Altarescu Gheona, Barenholz Orit, Renbaum Paul, Beeri Rachel, Levy-Lahad Ephrat, Margalioth Ehud J, Brooks Baruch, Varshaver Irit, Eldar-Geva Talia
Preimplantation Genetic Unit, Zohar PGD Lab, Medical Genetics Institute, Shaare Zedek Medical Center, Jerusalem, Israel.
J Pediatr Endocrinol Metab. 2011;24(7-8):543-8. doi: 10.1515/jpem.2011.262.
To develop a reliable and accurate preimplantation genetic diagnosis (PGD) method in six families with endocrine diseases: persistent hyperinsulinemic hypoglycemia of infancy (PHHI), congenital adrenal hyperplasia (CAH) salt-wasting form, Sanjat-Sakati syndrome and multiple endocrine neoplasia 2A (MEN 2A).
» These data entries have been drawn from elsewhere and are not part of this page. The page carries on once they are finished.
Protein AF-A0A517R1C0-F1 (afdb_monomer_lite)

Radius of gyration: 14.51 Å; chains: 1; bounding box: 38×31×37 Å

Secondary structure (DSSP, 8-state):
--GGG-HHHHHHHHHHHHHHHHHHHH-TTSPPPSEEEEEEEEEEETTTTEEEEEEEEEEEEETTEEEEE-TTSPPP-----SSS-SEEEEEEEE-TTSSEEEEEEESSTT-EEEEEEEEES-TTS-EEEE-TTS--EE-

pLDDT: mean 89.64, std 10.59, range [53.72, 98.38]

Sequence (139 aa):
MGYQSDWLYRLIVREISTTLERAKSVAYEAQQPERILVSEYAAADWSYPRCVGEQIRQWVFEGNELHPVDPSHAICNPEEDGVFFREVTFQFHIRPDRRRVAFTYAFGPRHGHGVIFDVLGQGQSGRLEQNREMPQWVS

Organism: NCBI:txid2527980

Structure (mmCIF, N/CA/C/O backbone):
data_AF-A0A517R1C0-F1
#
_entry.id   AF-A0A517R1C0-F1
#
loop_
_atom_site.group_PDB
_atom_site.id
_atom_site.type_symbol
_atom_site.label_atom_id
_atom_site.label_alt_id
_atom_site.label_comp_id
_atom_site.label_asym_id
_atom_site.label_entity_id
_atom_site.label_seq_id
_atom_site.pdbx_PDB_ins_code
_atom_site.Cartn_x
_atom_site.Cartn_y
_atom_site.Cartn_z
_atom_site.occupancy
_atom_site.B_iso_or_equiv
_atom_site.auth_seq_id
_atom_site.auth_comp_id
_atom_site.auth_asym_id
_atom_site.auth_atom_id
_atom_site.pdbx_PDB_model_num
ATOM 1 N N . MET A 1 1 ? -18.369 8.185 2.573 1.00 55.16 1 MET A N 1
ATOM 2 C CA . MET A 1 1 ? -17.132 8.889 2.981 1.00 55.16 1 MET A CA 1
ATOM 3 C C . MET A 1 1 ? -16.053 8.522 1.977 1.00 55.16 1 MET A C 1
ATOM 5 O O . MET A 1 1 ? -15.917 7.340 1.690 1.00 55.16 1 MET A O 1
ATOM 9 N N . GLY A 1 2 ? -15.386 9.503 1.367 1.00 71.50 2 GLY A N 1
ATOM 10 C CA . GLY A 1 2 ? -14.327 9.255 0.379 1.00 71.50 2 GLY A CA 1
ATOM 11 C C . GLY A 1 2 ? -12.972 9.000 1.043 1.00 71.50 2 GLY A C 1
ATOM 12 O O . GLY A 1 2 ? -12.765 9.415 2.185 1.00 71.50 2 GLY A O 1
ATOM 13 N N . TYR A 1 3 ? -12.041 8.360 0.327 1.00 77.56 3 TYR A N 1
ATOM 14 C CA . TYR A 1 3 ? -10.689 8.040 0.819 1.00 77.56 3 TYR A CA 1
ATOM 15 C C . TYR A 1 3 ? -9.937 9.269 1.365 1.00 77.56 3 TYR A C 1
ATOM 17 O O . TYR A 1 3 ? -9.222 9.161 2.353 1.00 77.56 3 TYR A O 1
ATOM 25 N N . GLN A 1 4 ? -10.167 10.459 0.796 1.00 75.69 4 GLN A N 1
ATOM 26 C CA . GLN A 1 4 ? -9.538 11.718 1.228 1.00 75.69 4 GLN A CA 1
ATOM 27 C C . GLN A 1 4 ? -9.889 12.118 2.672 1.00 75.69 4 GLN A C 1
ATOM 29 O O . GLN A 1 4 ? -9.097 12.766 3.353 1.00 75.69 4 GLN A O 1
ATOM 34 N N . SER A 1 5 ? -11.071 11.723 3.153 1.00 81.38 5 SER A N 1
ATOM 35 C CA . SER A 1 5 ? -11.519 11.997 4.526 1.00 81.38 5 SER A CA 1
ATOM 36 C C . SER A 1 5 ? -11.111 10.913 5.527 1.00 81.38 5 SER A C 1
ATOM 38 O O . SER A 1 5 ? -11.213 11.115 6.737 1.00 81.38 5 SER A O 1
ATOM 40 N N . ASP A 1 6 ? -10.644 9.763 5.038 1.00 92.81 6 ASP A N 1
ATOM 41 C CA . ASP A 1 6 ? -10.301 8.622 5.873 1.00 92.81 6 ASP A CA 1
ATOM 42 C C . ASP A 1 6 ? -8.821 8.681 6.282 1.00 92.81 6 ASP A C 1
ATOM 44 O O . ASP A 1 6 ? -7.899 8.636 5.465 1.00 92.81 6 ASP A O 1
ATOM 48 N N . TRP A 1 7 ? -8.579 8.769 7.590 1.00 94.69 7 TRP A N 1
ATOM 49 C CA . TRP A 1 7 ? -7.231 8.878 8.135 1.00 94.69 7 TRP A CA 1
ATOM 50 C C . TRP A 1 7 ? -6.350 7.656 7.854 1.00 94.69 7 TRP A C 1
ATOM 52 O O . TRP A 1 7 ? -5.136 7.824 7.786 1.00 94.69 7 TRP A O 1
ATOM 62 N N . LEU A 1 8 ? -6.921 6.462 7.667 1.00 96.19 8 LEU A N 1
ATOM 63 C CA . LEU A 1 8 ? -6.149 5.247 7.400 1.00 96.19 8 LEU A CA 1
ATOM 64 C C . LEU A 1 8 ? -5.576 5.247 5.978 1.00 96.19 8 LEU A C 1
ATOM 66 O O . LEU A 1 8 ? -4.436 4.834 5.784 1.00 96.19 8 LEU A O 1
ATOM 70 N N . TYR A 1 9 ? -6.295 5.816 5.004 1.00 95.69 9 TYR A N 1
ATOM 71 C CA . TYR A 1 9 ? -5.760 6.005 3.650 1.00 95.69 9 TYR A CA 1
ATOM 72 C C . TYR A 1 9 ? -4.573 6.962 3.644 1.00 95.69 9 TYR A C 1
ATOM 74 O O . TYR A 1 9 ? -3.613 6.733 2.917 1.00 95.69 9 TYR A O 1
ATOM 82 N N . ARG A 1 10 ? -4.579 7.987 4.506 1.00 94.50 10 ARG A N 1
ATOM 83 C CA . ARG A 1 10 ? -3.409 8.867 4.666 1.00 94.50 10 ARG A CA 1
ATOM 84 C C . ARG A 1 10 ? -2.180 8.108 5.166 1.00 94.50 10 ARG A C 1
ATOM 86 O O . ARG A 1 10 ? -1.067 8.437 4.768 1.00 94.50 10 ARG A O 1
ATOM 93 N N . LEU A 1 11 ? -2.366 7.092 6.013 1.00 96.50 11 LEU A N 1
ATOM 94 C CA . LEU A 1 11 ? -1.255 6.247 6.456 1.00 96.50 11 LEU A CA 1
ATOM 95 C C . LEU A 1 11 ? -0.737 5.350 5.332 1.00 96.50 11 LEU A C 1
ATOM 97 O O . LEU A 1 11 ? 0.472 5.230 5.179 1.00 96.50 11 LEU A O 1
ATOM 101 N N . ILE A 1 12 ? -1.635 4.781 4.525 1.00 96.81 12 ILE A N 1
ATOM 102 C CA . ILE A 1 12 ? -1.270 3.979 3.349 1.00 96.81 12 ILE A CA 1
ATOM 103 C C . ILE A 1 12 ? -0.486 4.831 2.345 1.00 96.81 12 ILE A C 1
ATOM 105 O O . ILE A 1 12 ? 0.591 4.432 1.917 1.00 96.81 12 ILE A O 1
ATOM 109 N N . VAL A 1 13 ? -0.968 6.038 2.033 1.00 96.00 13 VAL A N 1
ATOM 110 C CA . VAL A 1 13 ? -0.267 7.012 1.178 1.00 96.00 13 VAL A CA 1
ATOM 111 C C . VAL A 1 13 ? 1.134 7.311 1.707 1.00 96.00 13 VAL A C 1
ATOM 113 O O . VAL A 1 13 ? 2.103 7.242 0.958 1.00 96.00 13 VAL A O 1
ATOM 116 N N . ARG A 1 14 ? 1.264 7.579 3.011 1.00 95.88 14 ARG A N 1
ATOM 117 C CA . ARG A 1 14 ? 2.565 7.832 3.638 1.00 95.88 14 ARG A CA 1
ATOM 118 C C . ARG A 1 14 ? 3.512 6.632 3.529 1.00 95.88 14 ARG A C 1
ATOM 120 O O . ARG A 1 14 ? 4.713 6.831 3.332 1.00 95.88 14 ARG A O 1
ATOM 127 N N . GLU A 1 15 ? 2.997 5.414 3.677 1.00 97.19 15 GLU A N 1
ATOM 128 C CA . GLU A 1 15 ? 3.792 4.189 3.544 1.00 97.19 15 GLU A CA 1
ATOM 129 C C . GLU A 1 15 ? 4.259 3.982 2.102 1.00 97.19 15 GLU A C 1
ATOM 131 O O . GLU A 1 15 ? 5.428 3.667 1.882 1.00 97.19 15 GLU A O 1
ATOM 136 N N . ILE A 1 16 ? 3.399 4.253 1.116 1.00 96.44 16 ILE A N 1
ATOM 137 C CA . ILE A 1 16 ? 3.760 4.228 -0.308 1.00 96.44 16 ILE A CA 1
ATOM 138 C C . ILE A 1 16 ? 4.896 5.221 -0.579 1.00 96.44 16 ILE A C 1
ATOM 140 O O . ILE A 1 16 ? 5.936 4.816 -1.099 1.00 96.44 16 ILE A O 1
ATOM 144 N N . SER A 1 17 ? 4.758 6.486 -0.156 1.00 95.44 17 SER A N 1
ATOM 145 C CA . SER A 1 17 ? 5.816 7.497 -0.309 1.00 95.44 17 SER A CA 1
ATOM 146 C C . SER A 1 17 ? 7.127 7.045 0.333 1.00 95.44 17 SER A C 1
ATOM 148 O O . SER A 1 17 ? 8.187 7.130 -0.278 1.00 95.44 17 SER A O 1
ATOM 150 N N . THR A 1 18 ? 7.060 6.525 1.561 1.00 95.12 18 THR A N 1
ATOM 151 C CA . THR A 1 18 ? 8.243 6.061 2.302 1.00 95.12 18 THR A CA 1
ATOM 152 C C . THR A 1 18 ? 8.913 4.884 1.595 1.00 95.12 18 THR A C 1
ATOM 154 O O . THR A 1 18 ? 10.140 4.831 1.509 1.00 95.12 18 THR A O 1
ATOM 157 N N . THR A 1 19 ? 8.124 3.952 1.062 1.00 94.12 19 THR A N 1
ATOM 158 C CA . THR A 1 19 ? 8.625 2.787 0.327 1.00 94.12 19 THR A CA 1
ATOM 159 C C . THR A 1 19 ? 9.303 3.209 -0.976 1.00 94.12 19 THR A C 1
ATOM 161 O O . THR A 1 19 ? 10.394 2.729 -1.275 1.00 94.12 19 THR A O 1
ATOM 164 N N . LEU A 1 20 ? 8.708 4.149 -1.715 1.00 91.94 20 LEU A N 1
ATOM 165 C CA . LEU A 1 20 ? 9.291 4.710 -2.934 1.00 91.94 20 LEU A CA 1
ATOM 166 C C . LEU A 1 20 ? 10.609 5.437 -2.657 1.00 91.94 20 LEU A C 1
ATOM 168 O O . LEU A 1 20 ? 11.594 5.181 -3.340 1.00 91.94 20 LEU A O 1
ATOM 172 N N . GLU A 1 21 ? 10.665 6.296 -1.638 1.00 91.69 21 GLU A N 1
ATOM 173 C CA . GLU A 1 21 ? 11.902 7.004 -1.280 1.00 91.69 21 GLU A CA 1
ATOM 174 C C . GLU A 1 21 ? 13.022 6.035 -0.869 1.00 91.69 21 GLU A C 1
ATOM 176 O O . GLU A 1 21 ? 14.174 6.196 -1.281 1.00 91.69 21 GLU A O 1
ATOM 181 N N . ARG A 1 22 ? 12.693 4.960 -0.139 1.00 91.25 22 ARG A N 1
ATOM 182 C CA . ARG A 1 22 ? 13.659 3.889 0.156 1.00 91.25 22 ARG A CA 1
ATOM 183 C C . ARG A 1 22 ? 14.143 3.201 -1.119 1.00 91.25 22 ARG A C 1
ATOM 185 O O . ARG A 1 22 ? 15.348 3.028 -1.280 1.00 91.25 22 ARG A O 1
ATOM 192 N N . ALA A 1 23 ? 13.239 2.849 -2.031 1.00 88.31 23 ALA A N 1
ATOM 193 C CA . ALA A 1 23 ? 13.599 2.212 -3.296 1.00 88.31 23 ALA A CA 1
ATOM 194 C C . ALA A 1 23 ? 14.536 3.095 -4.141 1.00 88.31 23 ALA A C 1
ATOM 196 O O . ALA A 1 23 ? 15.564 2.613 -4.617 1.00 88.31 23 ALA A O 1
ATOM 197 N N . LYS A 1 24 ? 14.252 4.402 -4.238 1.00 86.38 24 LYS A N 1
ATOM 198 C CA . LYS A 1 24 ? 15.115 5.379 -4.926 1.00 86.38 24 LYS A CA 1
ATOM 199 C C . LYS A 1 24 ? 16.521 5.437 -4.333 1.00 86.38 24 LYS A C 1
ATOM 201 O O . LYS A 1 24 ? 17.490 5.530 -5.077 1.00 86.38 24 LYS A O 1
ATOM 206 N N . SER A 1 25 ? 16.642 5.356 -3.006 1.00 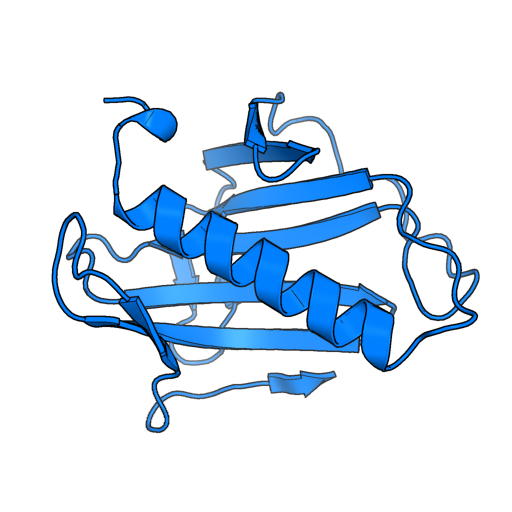85.56 25 SER A N 1
ATOM 207 C CA . SER A 1 25 ? 17.948 5.412 -2.334 1.00 85.56 25 SER A CA 1
ATOM 208 C C . SER A 1 25 ? 18.850 4.209 -2.641 1.00 85.56 25 SER A C 1
ATOM 210 O O . SER A 1 25 ? 20.070 4.335 -2.593 1.00 85.56 25 SER A O 1
ATOM 212 N N . VAL A 1 26 ? 18.261 3.056 -2.980 1.00 82.50 26 VAL A N 1
ATOM 213 C CA . VAL A 1 26 ? 18.988 1.819 -3.310 1.00 82.50 26 VAL A CA 1
ATOM 214 C C . VAL A 1 26 ? 19.271 1.710 -4.810 1.00 82.50 26 VAL A C 1
ATOM 216 O O . VAL A 1 26 ? 20.288 1.147 -5.204 1.00 82.50 26 VAL A O 1
ATOM 219 N N . ALA A 1 27 ? 18.401 2.271 -5.649 1.00 80.88 27 ALA A N 1
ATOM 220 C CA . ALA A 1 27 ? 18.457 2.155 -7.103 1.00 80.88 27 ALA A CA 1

For each disease a battery of at least four informative markers surrounding the tested gene were identified and for each family a protocol of multiplex fluorescent markers was developed and performed on single cells.
PGD for PHHI was performed in three families. In family 1 two healthy children were born from different cycles, in family 2 three healthy children were born from two cycles, and in family 3 a healthy boy was born. For CAH in one family a healthy girl was born. One PGD cycle for Sanjat-Sakati resulted in a clinical pregnancy that was terminated due to high nuccal translucency (46X0). For one family with MEN 2A disease, the eighth PGD cycle resulted in birth of healthy twins. In all children genetic confirmation of the healthy status was performed.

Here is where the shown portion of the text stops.